Extracted records
%%

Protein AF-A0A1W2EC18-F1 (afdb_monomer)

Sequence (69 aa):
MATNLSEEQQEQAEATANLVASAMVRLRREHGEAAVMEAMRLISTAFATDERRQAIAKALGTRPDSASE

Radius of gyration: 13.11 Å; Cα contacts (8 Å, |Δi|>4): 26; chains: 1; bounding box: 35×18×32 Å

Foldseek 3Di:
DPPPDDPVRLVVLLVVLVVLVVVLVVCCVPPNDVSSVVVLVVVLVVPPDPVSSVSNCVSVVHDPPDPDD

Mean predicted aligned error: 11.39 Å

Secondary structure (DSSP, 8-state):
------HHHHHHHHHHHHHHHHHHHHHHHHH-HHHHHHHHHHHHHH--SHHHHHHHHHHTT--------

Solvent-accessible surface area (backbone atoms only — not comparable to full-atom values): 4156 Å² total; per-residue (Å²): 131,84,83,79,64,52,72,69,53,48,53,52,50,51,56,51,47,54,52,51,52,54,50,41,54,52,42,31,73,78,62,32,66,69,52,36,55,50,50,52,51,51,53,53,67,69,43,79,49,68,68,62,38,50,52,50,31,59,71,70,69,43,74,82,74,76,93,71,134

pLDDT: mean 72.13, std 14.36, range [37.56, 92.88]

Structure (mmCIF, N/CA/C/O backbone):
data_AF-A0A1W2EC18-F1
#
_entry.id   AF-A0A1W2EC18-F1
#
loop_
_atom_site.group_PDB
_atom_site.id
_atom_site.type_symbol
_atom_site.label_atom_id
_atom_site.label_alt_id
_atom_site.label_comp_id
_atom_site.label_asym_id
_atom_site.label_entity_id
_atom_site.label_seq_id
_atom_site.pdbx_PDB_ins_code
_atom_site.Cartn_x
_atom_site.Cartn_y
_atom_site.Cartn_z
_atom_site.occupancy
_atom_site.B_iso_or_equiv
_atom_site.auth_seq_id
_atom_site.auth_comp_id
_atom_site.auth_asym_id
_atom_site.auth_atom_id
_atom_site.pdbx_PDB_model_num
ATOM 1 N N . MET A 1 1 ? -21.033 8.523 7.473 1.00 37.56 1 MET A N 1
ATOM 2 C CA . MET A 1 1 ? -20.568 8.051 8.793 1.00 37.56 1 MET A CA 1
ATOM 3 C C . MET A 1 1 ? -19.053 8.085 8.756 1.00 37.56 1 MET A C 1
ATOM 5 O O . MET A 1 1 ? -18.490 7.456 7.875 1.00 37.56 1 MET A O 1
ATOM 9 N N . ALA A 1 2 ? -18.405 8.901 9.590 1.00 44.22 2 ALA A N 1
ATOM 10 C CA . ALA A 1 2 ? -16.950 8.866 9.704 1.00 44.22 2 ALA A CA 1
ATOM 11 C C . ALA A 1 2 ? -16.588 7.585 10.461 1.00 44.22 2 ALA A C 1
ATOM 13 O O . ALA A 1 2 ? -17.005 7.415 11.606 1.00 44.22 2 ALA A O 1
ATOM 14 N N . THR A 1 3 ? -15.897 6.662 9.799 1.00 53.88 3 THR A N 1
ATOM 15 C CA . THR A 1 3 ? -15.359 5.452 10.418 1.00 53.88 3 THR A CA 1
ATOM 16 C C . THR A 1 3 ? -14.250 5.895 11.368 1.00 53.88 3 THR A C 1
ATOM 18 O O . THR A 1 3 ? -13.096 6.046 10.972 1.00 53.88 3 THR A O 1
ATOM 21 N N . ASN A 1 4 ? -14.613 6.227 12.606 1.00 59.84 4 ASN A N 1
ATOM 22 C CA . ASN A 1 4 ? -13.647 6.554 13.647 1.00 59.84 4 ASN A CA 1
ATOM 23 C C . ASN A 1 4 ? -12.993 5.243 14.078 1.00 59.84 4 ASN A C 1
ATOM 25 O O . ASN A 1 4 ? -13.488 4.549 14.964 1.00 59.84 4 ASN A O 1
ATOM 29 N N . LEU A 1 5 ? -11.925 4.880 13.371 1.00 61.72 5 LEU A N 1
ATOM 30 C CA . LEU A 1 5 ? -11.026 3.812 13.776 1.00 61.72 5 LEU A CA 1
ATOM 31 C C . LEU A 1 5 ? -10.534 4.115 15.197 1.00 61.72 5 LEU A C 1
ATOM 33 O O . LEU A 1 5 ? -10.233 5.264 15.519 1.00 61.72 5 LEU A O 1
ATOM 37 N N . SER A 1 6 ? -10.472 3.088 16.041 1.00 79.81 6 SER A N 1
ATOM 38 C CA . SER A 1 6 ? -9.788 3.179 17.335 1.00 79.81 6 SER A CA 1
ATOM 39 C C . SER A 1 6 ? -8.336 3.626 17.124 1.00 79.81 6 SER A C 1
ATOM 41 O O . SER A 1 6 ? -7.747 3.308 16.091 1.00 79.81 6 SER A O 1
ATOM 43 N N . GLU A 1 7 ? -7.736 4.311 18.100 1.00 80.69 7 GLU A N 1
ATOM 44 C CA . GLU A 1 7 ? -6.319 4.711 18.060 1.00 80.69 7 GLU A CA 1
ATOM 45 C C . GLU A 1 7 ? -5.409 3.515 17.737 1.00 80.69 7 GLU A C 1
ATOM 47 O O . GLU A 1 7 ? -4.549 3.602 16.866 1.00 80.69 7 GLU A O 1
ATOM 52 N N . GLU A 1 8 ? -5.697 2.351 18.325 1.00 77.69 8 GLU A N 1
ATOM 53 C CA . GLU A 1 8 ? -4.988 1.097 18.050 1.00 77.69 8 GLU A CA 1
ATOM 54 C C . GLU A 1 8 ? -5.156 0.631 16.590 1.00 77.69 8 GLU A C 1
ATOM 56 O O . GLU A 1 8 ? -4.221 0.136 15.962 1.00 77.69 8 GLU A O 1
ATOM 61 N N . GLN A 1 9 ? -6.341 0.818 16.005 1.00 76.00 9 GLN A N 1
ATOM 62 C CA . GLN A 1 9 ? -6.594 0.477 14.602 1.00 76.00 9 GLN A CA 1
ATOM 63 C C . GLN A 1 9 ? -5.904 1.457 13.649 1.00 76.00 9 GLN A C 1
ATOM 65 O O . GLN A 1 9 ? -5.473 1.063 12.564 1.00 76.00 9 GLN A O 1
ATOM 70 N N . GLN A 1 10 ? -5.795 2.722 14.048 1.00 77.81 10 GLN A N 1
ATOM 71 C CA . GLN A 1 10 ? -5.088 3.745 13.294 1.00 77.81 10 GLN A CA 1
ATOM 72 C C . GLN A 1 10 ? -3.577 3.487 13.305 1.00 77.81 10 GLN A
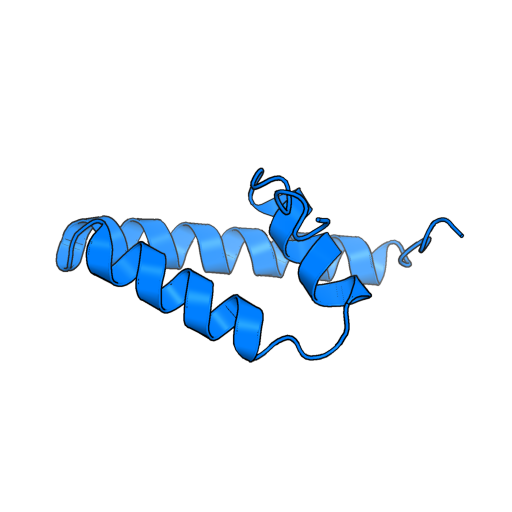 C 1
ATOM 74 O O . GLN A 1 10 ? -2.957 3.492 12.243 1.00 77.81 10 GLN A O 1
ATOM 79 N N . GLU A 1 11 ? -3.005 3.164 14.464 1.00 81.06 11 GLU A N 1
ATOM 80 C CA . GLU A 1 11 ? -1.585 2.831 14.610 1.00 81.06 11 GLU A CA 1
ATOM 81 C C . GLU A 
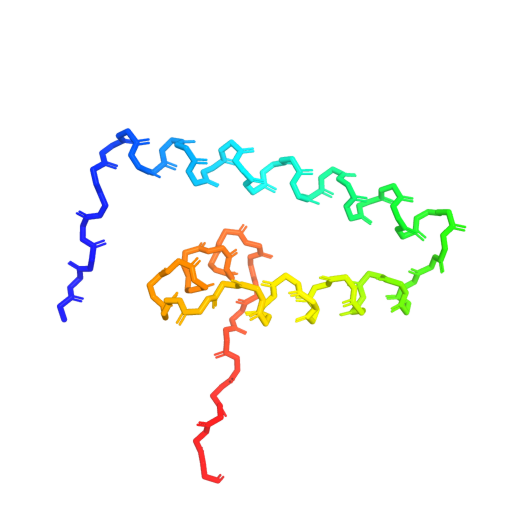1 11 ? -1.220 1.556 13.829 1.00 81.06 11 GLU A C 1
ATOM 83 O O . GLU A 1 11 ? -0.228 1.518 13.095 1.00 81.06 11 GLU A O 1
ATOM 88 N N . GLN A 1 12 ? -2.076 0.528 13.872 1.00 77.88 12 GLN A N 1
ATOM 89 C CA . GLN A 1 12 ? -1.913 -0.675 13.048 1.00 77.88 12 GLN A CA 1
ATOM 90 C C . GLN A 1 12 ? -1.993 -0.378 11.545 1.00 77.88 12 GLN A C 1
ATOM 92 O O . GLN A 1 12 ? -1.235 -0.954 10.755 1.00 77.88 12 GLN A O 1
ATOM 97 N N . ALA A 1 13 ? -2.902 0.506 11.125 1.00 76.00 13 ALA A N 1
ATOM 98 C CA . ALA A 1 13 ? -3.023 0.
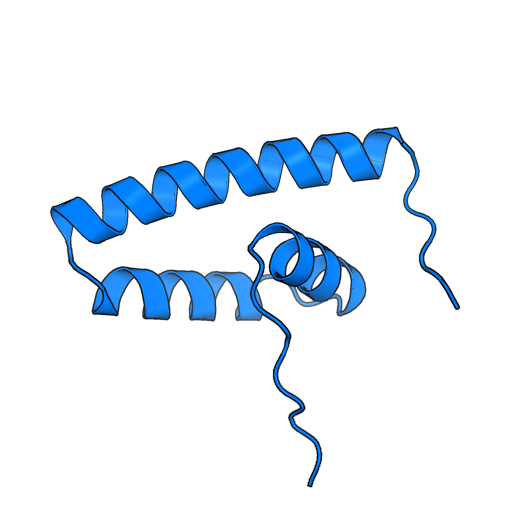909 9.727 1.00 76.00 13 ALA A CA 1
ATOM 99 C C . ALA A 1 13 ? -1.776 1.670 9.253 1.00 76.00 13 ALA A C 1
ATOM 101 O O . ALA A 1 13 ? -1.282 1.406 8.156 1.00 76.00 13 ALA A O 1
ATOM 102 N N . GLU A 1 14 ? -1.228 2.551 10.088 1.00 79.75 14 GLU A N 1
ATOM 103 C CA . GLU A 1 14 ? -0.013 3.312 9.796 1.00 79.75 14 GLU A CA 1
ATOM 104 C C . GLU A 1 14 ? 1.227 2.410 9.710 1.00 79.75 14 GLU A C 1
ATOM 106 O O . GLU A 1 14 ? 1.984 2.477 8.737 1.00 79.75 14 GLU A O 1
ATOM 111 N N . ALA A 1 15 ? 1.394 1.485 10.660 1.00 82.12 15 ALA A N 1
ATOM 112 C CA . AL
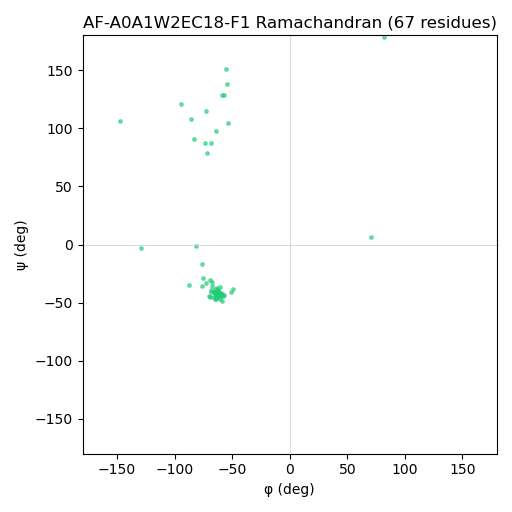A A 1 15 ? 2.466 0.491 10.619 1.00 82.12 15 ALA A CA 1
ATOM 113 C C . ALA A 1 15 ? 2.386 -0.377 9.350 1.00 82.12 15 ALA A C 1
ATOM 115 O O . ALA A 1 15 ? 3.393 -0.613 8.677 1.00 82.12 15 ALA A O 1
ATOM 116 N N . THR A 1 16 ? 1.175 -0.798 8.976 1.00 79.94 16 THR A N 1
ATOM 117 C CA . THR A 1 16 ? 0.934 -1.570 7.750 1.00 79.94 16 THR A CA 1
ATOM 118 C C . THR A 1 16 ? 1.267 -0.751 6.501 1.00 79.94 16 THR A C 1
ATOM 120 O O . THR A 1 16 ? 1.929 -1.256 5.594 1.00 79.94 16 THR A O 1
ATOM 123 N N . ALA A 1 17 ? 0.868 0.522 6.453 1.00 78.81 17 ALA A N 1
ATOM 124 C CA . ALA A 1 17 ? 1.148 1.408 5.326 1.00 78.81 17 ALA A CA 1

%%

**Exercise requirements:** Each of the lines from the one holding "ATOM 118 C C" through the final line of the entries is to be set down exactly, and no others.

**Worked solution:**
ATOM 118 C C . THR A 1 16 ? 1.267 -0.751 6.501 1.00 79.94 16 THR A C 1
ATOM 120 O O . THR A 1 16 ? 1.929 -1.256 5.594 1.00 79.94 16 THR A O 1
ATOM 123 N N . ALA A 1 17 ? 0.868 0.522 6.453 1.00 78.81 17 ALA A N 1
ATOM 124 C CA . ALA A 1 17 ? 1.148 1.408 5.326 1.00 78.81 17 ALA A CA 1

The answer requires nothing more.